- **Brief**
Below are records; report the number of lines in them that include the word "Protein", with no other text.

- **Records drawn from a dataset**
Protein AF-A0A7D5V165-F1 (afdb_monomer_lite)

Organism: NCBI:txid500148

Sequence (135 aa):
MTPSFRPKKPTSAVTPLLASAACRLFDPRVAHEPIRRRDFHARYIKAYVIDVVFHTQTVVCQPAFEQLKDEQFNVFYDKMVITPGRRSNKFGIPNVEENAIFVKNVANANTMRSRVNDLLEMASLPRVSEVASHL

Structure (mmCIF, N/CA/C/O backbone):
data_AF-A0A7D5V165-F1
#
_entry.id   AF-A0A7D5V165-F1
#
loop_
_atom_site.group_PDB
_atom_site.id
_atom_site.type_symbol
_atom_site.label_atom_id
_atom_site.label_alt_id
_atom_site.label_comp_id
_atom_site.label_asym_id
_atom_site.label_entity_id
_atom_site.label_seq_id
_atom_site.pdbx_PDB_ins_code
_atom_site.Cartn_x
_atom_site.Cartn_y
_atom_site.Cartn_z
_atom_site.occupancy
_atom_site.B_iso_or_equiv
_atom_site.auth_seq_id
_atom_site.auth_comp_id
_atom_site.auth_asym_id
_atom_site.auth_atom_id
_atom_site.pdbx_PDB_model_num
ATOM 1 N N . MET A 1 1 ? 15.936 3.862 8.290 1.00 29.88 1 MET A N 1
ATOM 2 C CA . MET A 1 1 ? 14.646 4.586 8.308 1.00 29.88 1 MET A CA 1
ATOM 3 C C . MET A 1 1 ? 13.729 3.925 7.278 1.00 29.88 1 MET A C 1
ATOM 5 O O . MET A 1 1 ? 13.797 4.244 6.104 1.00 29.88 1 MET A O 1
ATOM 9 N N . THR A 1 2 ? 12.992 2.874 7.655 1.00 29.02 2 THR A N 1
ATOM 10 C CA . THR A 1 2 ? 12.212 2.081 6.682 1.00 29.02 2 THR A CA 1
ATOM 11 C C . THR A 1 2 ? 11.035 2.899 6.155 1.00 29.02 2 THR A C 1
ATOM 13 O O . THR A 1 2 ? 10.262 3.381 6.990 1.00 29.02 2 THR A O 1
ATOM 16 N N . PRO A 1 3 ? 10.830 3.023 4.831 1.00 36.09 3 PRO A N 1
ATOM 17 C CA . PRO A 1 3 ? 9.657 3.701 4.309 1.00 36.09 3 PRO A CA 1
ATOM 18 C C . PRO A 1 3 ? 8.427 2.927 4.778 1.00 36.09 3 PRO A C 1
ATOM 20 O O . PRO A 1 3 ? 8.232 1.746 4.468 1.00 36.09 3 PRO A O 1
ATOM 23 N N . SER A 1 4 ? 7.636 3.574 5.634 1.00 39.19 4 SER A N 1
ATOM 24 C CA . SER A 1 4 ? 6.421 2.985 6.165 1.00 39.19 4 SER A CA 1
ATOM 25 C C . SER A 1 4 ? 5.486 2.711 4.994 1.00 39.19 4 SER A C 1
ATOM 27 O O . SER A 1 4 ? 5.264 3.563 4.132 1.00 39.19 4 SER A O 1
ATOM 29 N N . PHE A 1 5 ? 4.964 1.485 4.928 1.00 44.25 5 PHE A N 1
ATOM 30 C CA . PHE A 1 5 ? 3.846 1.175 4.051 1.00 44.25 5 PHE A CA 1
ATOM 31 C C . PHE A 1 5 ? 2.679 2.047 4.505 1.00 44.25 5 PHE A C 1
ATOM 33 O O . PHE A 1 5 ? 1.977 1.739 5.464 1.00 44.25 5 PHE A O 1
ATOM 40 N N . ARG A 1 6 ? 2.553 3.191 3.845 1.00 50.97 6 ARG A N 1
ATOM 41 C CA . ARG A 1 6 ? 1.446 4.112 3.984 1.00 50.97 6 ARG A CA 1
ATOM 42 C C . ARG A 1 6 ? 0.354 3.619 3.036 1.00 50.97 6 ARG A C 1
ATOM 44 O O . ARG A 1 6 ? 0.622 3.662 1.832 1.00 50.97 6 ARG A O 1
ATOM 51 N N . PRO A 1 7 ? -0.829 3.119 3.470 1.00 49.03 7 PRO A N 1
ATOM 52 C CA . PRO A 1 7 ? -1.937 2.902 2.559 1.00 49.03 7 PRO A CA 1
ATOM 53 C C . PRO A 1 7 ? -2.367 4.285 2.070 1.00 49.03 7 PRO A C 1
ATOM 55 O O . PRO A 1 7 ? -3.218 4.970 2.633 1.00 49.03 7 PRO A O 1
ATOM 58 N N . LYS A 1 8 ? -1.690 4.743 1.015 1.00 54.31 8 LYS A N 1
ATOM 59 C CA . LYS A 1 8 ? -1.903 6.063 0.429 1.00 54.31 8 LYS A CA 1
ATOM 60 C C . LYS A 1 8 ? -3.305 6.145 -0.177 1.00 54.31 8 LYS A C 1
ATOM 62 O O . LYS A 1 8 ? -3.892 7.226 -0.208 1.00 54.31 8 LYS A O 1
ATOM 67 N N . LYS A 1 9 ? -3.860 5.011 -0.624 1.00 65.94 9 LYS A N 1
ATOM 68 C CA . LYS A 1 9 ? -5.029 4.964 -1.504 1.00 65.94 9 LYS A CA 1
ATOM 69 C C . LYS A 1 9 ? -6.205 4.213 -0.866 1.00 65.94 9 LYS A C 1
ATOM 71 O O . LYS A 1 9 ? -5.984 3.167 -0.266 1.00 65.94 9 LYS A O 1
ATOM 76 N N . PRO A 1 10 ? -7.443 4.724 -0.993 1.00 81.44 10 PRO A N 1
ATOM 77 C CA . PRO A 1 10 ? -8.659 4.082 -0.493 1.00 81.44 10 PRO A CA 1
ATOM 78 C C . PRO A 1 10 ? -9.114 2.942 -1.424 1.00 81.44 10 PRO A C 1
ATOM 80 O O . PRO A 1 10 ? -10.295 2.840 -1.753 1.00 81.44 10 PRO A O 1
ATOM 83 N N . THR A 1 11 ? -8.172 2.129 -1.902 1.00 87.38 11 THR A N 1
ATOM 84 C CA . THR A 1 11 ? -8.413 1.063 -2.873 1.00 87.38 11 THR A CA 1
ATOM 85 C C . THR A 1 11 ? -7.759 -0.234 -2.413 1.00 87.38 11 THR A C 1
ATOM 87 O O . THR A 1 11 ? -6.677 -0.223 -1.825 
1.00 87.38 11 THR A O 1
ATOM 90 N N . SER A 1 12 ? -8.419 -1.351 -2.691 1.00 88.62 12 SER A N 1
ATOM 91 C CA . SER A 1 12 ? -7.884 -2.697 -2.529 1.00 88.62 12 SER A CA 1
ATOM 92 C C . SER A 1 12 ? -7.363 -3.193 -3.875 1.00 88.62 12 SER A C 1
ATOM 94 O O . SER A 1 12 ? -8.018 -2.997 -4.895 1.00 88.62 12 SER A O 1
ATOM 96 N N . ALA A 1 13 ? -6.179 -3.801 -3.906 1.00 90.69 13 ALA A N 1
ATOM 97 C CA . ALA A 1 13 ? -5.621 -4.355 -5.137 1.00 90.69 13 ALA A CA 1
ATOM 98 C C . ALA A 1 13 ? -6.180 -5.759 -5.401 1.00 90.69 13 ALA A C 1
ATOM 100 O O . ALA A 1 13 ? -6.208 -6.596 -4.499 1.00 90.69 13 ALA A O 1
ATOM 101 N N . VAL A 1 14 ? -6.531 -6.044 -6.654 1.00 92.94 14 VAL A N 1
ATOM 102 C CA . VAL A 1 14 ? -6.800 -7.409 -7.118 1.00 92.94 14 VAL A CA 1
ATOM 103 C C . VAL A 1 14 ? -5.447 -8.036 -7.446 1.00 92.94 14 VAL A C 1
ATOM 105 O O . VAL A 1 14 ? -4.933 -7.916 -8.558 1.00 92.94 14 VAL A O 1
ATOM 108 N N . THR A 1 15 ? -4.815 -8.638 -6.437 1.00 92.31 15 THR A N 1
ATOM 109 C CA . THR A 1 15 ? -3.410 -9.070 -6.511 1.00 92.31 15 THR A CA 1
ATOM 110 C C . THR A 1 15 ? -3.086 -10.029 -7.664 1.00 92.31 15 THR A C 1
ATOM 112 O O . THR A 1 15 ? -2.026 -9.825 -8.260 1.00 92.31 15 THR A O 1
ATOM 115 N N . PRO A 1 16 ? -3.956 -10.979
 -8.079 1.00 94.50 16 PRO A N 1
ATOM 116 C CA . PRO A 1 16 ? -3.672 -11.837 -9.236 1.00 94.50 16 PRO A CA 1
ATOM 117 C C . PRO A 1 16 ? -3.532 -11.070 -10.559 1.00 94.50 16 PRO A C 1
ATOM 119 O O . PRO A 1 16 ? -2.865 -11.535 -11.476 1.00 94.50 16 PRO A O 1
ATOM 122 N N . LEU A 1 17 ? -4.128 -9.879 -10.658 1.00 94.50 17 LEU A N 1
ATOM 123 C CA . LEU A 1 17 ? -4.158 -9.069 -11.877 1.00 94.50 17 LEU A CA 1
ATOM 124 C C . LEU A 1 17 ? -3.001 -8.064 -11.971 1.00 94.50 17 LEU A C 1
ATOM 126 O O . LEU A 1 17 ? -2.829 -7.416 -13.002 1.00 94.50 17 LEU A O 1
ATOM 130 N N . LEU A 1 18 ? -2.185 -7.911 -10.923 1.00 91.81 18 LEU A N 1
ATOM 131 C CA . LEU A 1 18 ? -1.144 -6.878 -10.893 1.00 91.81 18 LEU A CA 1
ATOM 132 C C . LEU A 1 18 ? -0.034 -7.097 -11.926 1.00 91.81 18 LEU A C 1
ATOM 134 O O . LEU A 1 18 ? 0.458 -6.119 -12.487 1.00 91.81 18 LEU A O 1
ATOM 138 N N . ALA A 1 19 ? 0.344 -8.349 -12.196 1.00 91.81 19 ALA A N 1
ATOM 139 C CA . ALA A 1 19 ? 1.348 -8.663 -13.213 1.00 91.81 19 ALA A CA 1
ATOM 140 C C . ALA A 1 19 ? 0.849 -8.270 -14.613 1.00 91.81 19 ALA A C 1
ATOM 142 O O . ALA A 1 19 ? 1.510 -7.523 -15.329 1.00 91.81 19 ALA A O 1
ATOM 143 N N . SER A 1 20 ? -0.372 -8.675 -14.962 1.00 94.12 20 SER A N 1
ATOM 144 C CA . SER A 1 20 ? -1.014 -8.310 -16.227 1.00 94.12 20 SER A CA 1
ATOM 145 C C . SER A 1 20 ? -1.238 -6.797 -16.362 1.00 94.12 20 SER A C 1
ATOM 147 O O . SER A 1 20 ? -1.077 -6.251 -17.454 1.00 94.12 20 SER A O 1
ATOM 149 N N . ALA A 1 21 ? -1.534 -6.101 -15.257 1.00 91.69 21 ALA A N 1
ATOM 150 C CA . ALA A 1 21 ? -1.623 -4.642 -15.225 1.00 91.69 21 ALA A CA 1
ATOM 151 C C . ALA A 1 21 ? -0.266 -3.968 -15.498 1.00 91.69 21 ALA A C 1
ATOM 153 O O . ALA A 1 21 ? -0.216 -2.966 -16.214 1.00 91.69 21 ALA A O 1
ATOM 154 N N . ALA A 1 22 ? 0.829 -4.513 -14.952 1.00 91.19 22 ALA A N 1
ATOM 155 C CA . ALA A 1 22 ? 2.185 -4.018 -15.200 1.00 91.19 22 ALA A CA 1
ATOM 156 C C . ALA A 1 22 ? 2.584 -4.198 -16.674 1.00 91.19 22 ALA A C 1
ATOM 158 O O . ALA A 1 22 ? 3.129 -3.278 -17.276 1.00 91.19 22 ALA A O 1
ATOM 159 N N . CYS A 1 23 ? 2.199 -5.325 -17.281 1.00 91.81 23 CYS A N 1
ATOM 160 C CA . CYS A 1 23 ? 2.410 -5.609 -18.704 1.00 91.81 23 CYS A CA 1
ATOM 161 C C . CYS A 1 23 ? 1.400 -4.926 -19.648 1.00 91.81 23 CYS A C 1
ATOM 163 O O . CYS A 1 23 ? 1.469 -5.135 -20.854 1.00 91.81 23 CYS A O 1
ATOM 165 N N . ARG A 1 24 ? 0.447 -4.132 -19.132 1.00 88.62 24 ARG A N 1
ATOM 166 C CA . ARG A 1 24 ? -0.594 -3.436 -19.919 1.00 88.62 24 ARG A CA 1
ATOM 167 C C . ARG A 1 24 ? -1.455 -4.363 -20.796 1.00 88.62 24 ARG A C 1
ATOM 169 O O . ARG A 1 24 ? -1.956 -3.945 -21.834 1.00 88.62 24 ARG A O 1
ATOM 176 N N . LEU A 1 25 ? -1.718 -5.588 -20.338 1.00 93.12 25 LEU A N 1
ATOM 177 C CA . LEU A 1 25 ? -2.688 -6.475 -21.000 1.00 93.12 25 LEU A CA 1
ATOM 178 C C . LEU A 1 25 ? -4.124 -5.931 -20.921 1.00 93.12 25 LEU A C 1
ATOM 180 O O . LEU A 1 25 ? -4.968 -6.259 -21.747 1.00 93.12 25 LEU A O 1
==
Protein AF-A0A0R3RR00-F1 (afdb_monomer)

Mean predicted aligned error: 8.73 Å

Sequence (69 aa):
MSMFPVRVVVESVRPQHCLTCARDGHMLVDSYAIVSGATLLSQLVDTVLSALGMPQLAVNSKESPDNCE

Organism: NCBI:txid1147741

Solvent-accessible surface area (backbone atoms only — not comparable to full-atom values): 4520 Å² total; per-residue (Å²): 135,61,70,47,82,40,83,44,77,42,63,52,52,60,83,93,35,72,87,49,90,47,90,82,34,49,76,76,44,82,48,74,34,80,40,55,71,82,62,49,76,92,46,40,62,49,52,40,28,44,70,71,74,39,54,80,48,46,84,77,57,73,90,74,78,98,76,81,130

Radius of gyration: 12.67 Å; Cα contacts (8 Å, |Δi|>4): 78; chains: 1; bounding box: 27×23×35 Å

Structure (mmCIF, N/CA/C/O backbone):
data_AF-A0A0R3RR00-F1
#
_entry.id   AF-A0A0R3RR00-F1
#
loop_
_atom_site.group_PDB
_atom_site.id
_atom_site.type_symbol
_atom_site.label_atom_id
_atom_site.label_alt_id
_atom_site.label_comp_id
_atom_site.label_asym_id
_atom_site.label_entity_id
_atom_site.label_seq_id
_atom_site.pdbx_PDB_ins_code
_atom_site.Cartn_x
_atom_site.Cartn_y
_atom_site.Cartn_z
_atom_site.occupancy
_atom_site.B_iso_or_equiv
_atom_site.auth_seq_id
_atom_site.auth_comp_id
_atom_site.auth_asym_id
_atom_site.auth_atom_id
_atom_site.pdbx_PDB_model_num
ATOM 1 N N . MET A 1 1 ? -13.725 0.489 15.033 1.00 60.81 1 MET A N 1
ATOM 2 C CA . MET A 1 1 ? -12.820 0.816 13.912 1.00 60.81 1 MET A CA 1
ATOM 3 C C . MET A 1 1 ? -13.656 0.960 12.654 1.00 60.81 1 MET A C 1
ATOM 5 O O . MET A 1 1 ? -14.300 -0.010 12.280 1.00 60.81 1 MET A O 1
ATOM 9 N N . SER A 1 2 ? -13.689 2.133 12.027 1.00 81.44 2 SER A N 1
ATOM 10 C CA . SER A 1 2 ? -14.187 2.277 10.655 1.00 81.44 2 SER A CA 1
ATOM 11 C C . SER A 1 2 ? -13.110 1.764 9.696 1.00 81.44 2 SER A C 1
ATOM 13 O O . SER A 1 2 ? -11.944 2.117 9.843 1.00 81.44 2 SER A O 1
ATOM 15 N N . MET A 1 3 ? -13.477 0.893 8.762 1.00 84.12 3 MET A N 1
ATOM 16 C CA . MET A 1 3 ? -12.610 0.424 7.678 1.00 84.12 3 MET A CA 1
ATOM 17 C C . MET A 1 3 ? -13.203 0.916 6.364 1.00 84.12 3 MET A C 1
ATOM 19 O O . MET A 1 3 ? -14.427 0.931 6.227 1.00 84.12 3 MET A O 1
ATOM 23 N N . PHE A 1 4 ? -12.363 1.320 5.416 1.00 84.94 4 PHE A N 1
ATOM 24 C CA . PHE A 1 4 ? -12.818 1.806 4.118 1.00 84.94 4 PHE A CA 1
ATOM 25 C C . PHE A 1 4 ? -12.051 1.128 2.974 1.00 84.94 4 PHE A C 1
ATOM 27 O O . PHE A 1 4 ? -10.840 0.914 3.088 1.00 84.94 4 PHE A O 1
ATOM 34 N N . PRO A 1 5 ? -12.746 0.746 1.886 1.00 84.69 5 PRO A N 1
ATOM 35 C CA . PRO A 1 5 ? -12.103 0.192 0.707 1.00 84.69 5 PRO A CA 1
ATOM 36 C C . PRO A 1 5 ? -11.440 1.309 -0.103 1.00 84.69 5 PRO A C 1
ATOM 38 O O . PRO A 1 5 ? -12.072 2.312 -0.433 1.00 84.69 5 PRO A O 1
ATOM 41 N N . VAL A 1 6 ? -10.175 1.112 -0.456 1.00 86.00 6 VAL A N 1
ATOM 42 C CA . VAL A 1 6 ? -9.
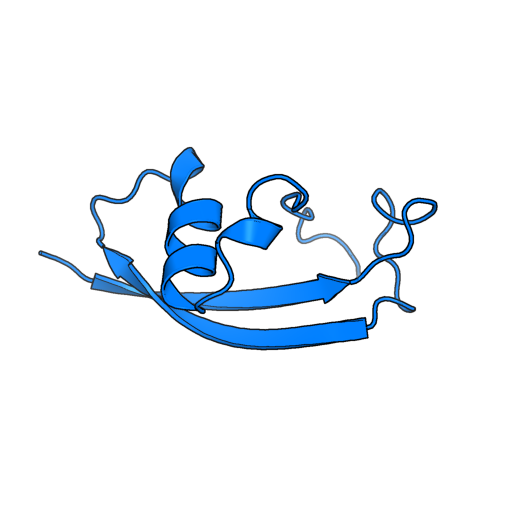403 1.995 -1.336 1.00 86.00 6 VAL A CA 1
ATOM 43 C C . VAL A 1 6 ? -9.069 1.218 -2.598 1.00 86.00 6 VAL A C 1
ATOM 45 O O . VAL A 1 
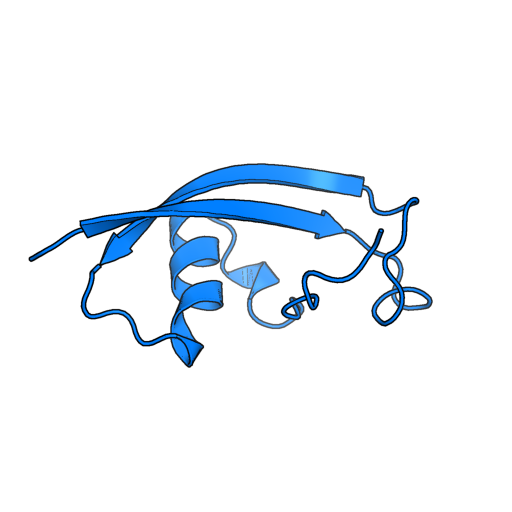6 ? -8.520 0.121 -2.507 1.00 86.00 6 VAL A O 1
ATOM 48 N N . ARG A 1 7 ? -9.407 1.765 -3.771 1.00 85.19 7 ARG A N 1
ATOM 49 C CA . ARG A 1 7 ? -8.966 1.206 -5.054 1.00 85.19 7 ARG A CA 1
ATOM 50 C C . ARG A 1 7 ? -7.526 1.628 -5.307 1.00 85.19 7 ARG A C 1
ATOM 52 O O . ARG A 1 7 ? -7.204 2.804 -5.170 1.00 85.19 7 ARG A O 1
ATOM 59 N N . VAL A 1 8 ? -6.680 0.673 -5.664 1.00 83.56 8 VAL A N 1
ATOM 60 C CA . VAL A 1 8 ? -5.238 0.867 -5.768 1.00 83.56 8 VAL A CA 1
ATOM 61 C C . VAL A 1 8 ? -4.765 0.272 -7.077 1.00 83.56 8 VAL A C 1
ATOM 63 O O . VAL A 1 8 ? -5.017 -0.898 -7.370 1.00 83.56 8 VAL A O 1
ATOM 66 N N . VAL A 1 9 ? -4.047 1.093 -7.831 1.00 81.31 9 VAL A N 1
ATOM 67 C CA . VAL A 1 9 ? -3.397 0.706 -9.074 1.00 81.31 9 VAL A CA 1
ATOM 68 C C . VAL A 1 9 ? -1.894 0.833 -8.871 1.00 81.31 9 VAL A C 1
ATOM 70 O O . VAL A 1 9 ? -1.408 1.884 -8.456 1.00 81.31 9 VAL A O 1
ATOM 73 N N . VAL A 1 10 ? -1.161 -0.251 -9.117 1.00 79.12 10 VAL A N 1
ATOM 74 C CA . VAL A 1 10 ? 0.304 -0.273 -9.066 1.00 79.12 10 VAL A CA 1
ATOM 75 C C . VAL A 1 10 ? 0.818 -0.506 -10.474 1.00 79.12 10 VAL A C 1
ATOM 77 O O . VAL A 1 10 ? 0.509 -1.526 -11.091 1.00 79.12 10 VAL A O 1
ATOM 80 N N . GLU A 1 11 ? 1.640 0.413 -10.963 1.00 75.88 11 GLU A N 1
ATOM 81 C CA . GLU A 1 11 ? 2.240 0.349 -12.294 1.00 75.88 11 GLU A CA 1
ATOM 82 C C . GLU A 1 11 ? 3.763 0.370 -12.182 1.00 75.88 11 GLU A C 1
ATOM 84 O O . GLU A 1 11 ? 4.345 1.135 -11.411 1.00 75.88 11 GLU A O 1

- **Answer box**
2